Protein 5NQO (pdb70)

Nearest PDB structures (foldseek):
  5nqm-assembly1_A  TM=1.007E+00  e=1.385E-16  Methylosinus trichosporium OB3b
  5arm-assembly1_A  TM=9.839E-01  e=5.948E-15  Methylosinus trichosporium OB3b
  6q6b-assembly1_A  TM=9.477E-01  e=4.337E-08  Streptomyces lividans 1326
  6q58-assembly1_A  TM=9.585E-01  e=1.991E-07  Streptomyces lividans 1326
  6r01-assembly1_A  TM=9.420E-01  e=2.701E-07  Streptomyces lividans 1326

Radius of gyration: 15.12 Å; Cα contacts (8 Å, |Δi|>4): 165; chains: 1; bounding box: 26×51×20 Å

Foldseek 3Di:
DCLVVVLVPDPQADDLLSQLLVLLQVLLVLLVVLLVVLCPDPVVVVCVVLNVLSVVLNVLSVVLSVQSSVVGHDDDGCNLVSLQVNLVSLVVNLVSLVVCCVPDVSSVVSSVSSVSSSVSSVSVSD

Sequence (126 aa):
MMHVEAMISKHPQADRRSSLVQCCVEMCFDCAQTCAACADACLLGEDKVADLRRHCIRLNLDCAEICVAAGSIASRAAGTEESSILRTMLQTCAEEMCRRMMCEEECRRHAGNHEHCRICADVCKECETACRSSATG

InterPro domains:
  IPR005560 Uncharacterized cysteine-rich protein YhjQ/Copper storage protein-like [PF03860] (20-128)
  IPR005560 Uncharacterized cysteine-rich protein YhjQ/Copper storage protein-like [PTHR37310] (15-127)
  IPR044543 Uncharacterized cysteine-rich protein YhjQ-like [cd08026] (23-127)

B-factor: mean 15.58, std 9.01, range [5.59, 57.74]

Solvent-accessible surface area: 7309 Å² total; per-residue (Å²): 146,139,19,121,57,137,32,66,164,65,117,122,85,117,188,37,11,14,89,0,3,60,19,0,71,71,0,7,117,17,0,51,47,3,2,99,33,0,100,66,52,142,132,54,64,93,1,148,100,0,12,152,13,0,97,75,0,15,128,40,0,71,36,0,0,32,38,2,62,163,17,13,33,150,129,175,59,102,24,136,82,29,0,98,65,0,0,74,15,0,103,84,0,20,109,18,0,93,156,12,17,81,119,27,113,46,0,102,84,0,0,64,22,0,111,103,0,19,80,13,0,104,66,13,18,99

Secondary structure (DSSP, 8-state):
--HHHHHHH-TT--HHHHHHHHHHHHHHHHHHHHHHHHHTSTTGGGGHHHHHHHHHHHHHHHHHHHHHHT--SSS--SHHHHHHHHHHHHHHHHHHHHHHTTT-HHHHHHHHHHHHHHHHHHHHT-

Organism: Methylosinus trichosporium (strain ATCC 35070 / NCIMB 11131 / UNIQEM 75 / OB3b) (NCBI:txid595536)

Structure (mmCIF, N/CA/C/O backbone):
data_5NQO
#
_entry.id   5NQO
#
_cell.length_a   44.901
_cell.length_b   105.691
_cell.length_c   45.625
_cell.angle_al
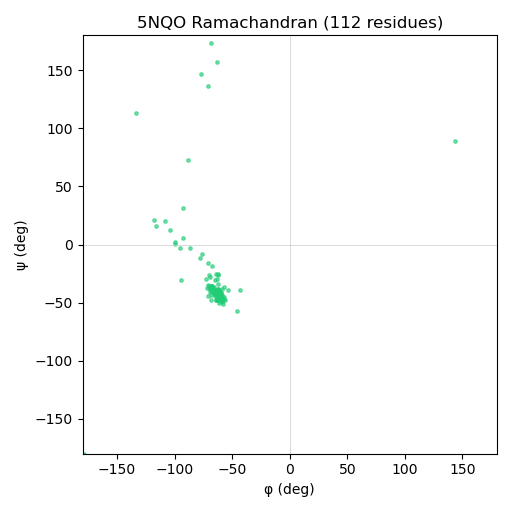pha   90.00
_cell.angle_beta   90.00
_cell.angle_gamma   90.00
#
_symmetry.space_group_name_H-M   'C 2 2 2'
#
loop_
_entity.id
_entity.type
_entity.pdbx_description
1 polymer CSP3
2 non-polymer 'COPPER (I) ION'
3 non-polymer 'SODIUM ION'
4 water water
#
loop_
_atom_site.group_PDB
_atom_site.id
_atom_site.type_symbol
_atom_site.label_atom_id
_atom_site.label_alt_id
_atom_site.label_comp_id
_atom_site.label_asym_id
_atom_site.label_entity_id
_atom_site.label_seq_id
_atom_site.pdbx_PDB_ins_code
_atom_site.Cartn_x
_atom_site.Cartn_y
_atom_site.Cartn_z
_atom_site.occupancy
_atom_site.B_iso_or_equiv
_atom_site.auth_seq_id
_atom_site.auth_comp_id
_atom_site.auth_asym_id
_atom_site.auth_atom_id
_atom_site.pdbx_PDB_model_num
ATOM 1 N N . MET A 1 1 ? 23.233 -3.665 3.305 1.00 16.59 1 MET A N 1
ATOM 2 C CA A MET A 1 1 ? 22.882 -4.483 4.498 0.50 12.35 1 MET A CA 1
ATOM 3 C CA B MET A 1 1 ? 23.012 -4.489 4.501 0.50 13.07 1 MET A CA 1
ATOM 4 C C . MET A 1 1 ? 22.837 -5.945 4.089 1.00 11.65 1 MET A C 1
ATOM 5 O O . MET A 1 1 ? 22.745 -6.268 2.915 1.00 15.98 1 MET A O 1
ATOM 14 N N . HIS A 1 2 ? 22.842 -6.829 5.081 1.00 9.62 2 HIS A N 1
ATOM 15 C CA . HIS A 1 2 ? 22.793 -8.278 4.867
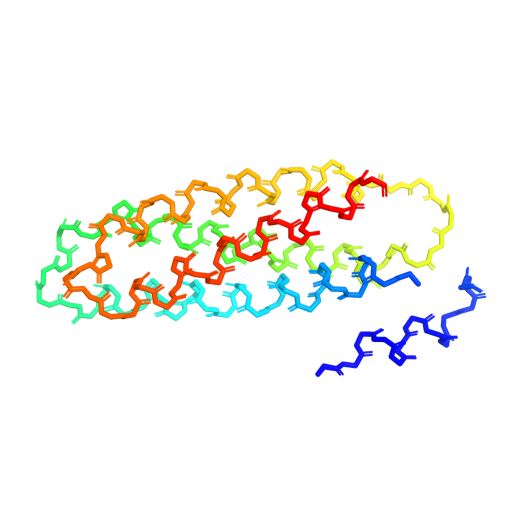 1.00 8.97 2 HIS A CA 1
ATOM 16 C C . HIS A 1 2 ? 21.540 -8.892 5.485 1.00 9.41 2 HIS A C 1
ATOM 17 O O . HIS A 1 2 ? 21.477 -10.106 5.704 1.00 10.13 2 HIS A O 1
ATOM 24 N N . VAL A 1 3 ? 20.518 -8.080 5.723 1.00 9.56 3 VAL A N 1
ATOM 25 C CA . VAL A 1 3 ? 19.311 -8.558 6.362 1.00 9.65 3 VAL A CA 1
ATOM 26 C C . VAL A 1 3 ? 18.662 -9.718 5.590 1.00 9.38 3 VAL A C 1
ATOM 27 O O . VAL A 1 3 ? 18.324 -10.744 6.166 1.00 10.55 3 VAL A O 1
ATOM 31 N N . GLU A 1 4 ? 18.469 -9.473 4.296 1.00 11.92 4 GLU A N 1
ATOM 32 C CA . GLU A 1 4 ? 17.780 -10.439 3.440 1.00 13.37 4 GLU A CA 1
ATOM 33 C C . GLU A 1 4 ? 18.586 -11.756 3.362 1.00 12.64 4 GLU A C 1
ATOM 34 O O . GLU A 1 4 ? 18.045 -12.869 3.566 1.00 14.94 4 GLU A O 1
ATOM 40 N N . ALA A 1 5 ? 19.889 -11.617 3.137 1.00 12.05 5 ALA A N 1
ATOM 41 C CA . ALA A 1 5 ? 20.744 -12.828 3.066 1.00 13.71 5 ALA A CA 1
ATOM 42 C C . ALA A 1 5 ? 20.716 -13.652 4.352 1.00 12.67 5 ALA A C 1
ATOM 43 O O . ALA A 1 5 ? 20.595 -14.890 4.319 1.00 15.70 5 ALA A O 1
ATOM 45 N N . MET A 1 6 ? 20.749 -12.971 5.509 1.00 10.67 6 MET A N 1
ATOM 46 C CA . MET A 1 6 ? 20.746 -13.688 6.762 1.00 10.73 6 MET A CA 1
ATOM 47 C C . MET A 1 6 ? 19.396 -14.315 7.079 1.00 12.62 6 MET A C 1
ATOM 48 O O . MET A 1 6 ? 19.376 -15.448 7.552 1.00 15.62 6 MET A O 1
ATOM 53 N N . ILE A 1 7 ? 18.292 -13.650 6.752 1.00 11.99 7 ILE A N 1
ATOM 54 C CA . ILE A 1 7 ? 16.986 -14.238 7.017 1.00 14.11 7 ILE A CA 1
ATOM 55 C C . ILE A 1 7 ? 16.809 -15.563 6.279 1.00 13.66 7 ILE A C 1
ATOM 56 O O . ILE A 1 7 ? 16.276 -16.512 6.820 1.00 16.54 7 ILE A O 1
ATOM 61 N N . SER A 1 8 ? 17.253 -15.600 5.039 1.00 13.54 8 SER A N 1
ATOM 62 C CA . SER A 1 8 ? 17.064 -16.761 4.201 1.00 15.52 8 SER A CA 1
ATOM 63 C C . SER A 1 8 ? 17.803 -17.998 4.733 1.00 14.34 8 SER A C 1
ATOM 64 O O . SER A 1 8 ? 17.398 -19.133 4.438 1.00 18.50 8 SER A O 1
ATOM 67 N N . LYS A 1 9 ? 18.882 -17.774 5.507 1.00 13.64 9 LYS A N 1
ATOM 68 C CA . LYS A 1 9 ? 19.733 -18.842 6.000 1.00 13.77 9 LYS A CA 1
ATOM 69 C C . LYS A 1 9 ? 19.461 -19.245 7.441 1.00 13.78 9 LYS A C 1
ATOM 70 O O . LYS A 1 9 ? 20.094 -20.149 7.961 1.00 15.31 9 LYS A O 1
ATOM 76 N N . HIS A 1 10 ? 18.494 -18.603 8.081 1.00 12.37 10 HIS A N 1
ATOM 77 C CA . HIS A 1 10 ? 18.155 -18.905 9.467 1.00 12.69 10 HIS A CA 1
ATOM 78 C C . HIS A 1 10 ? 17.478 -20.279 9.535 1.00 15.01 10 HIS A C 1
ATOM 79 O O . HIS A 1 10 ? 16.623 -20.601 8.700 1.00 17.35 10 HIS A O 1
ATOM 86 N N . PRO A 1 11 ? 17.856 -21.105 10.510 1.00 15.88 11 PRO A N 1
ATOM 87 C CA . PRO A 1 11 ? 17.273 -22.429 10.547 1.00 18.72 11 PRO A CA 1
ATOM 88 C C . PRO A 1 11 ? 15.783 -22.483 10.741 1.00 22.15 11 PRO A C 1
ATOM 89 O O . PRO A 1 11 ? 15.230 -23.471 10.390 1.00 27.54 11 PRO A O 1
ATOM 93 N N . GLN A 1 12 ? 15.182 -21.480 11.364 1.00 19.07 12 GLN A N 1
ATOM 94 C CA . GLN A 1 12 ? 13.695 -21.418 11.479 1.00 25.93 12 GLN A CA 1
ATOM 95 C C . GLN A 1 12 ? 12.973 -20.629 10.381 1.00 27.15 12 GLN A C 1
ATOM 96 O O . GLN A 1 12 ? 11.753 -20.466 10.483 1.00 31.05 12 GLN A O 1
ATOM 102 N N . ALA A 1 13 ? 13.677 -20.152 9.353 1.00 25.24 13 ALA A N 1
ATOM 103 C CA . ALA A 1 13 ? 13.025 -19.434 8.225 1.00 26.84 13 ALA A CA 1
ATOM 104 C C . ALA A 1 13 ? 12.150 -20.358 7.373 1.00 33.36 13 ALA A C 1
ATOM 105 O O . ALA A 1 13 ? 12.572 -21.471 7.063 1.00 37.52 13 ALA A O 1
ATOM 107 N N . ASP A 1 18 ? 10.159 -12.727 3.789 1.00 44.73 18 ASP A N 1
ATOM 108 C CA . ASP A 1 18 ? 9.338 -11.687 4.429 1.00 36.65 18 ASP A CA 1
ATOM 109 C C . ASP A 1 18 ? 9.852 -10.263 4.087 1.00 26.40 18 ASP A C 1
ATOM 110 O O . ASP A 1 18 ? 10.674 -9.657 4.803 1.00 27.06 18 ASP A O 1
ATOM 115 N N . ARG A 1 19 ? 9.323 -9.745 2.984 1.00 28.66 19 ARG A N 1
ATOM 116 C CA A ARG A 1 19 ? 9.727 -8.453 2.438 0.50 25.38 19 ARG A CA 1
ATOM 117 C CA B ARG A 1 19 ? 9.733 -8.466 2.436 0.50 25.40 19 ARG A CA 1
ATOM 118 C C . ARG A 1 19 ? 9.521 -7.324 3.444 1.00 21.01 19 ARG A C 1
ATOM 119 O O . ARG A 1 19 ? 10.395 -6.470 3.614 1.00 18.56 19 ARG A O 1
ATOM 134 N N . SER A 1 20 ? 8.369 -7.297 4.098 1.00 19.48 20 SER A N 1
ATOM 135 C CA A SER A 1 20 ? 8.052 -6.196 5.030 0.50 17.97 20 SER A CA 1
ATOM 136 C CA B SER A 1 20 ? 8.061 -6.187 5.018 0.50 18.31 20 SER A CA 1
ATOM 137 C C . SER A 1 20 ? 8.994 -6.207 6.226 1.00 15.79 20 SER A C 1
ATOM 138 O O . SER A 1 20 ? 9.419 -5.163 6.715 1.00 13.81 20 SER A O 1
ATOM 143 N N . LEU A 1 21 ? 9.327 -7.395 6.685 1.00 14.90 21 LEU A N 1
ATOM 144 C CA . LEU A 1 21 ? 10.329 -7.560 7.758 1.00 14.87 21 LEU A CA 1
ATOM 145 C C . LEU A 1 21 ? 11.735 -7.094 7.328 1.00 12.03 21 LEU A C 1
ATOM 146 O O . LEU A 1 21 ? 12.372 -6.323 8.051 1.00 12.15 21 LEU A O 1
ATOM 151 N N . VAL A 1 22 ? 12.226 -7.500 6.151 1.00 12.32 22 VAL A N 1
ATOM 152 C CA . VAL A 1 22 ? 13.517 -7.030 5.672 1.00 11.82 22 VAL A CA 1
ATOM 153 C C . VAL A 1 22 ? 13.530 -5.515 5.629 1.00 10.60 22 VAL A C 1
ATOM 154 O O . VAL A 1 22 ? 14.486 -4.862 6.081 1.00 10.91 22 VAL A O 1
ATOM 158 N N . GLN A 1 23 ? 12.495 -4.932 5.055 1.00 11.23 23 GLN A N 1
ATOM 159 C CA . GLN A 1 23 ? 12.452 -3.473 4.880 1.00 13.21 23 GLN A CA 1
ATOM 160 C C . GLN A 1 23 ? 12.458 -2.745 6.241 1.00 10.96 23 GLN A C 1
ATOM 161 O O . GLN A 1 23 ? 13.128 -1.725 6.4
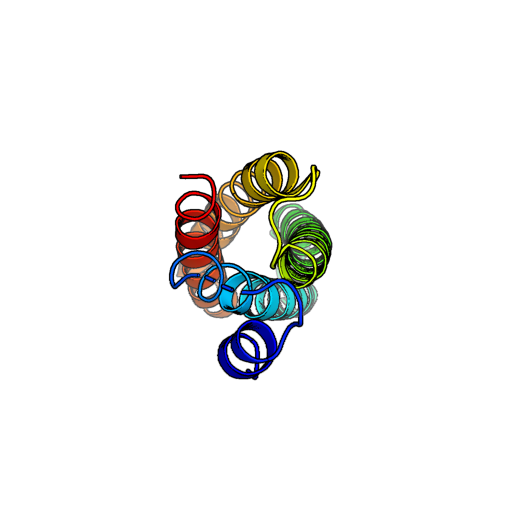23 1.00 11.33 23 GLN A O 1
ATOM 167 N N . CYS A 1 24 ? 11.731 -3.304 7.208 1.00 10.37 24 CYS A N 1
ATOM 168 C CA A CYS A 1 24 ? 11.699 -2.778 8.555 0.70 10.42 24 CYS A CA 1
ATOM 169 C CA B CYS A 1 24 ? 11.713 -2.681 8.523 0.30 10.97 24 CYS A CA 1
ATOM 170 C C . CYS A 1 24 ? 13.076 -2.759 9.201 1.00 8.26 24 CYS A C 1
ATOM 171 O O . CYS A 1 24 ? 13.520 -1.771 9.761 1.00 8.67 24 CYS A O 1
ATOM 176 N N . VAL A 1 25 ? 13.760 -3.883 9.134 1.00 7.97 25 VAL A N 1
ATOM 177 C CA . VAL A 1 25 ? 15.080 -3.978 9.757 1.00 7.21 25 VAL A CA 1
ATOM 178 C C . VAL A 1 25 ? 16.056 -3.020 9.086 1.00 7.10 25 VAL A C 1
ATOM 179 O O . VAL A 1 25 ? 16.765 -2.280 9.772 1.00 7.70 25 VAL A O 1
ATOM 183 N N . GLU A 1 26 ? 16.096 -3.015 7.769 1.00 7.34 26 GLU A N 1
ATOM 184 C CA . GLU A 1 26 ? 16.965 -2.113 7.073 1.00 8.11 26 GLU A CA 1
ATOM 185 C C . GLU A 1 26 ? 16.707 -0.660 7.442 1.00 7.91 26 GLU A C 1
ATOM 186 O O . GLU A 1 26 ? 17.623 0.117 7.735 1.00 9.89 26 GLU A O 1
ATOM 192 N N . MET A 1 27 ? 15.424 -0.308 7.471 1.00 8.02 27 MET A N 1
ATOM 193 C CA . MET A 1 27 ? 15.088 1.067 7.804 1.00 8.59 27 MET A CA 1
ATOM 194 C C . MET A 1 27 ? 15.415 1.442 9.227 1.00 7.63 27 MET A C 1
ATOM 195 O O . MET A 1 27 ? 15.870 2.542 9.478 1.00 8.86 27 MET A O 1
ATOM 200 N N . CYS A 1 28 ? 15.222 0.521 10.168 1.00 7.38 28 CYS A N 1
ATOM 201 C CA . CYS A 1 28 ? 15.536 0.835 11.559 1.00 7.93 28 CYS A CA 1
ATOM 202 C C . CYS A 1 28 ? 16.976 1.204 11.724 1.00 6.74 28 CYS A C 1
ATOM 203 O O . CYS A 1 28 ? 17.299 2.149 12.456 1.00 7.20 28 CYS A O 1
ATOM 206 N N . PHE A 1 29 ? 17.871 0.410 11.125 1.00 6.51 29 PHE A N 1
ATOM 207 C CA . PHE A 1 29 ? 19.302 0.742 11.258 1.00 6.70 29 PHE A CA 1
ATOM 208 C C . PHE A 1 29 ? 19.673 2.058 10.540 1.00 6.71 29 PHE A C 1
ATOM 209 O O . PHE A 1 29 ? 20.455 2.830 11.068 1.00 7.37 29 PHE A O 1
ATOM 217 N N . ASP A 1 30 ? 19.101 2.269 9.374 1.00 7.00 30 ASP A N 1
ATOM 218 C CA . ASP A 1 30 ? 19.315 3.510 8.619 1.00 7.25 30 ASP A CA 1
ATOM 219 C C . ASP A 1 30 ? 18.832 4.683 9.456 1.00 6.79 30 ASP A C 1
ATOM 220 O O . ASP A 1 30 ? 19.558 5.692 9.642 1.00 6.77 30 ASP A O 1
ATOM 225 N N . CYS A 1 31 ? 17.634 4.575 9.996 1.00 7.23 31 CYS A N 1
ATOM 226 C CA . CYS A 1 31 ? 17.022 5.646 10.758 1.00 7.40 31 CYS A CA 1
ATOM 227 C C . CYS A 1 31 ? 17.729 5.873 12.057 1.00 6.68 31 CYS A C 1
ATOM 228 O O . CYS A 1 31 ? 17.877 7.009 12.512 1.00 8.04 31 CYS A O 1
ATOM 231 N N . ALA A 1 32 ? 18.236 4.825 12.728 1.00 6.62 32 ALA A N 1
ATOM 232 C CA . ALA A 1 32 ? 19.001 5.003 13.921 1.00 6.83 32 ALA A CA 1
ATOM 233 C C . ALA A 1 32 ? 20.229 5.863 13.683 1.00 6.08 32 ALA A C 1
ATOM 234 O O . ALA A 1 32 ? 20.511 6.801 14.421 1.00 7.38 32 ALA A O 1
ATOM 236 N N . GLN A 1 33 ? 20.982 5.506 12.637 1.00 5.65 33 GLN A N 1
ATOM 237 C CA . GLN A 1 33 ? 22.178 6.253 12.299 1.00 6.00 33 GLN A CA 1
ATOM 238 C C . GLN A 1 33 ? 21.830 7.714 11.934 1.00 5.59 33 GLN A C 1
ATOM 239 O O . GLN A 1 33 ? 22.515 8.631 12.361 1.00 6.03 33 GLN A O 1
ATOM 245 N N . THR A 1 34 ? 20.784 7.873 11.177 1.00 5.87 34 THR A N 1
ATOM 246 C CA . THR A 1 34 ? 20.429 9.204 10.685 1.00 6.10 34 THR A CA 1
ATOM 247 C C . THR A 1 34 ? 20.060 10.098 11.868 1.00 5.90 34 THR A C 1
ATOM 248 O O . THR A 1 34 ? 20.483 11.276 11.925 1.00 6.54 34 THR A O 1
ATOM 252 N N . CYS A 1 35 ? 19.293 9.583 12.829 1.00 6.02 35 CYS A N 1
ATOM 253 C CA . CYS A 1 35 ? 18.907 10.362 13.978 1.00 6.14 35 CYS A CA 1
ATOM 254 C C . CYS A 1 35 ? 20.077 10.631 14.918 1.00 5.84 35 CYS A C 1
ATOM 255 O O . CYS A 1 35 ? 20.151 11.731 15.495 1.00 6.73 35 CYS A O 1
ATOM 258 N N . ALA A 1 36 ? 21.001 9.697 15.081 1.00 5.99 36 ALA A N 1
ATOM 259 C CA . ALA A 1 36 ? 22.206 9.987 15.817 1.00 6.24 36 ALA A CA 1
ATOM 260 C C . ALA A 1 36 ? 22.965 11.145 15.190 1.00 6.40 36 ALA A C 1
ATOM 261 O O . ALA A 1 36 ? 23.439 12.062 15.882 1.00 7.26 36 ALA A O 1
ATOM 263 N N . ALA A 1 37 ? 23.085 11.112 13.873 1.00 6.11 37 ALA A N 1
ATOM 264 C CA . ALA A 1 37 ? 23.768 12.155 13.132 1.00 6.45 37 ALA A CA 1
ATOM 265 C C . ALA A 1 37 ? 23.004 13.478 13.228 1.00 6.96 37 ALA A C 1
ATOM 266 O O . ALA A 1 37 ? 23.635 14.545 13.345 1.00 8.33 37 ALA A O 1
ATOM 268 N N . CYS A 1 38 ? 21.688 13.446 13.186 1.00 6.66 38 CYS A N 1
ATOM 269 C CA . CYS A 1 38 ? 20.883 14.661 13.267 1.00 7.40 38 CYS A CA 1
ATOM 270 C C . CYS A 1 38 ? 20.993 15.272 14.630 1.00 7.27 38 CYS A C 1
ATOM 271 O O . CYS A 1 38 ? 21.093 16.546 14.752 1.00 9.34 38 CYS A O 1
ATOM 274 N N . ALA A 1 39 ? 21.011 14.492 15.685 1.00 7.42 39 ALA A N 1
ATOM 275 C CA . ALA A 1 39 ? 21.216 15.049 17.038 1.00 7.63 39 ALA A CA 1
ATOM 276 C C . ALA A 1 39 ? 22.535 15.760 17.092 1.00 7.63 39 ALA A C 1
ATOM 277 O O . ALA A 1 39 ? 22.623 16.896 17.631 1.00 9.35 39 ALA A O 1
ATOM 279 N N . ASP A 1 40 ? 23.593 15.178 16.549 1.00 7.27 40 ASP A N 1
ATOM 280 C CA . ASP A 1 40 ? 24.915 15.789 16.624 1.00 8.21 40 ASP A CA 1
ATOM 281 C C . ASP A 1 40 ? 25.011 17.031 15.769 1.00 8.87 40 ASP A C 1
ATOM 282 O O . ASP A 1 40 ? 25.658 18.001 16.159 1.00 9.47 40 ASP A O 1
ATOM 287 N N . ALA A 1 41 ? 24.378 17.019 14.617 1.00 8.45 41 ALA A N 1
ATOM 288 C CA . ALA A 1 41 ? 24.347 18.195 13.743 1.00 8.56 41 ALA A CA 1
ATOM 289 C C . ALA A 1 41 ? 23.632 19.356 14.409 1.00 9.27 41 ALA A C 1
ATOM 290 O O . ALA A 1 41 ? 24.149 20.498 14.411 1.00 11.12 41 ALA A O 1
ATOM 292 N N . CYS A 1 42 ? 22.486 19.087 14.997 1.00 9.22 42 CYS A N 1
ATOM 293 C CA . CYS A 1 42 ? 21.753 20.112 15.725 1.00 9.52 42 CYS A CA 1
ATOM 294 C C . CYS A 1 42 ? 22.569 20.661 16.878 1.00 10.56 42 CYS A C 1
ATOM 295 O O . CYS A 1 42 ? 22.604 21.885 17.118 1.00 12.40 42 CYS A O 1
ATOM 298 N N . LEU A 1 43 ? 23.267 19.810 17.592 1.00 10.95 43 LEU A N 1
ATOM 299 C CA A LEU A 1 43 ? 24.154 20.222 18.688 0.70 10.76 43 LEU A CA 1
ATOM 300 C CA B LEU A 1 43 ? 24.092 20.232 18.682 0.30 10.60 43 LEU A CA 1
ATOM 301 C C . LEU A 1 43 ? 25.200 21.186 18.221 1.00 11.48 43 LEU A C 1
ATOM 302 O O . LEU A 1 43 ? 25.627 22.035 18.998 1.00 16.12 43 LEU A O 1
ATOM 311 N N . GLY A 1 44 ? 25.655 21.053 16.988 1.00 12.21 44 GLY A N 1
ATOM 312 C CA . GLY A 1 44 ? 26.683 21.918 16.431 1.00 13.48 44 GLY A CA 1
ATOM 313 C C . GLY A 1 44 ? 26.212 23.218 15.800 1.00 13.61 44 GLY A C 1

__Required action__
Please copy, exactly as written, every line in the listing above from the line with "ATOM 104 C C" up to and including the line with "ATOM 143 N N".

__Reply__
ATOM 104 C C . ALA A 1 13 ? 12.150 -20.358 7.373 1.00 33.36 13 ALA A C 1
ATOM 105 O O . ALA A 1 13 ? 12.572 -21.471 7.063 1.00 37.52 13 ALA A O 1
ATOM 107 N N . ASP A 1 18 ? 10.159 -12.727 3.789 1.00 44.73 18 ASP A N 1
ATOM 108 C CA . ASP A 1 18 ? 9.338 -11.687 4.429 1.00 36.65 18 ASP A CA 1
ATOM 109 C C . ASP A 1 18 ? 9.852 -10.263 4.087 1.00 26.40 18 ASP A C 1
ATOM 110 O O . ASP A 1 18 ? 10.674 -9.657 4.803 1.00 27.06 18 ASP A O 1
ATOM 115 N N . ARG A 1 19 ? 9.323 -9.745 2.984 1.00 28.66 19 ARG A N 1
ATOM 116 C CA A ARG A 1 19 ? 9.727 -8.453 2.438 0.50 25.38 19 ARG A CA 1
ATOM 117 C CA B ARG A 1 19 ? 9.733 -8.466 2.436 0.50 25.40 19 ARG A CA 1
ATOM 118 C C . ARG A 1 19 ? 9.521 -7.324 3.444 1.00 21.01 19 ARG A C 1
ATOM 119 O O . ARG A 1 19 ? 10.395 -6.470 3.614 1.00 18.56 19 ARG A O 1
ATOM 134 N N . SER A 1 20 ? 8.369 -7.297 4.098 1.00 19.48 20 SER A N 1
ATOM 135 C CA A SER A 1 20 ? 8.052 -6.196 5.030 0.50 17.97 20 SER A CA 1
ATOM 136 C CA B SER A 1 20 ? 8.061 -6.187 5.018 0.50 18.31 20 SER A CA 1
ATOM 137 C C . SER A 1 20 ? 8.994 -6.207 6.226 1.00 15.79 20 SER A C 1
ATOM 138 O O . SER A 1 20 ? 9.419 -5.163 6.715 1.00 13.81 20 SER A O 1
ATOM 143 N N . LEU A 1 21 ? 9.327 -7.395 6.685 1.00 14.90 21 LEU A N 1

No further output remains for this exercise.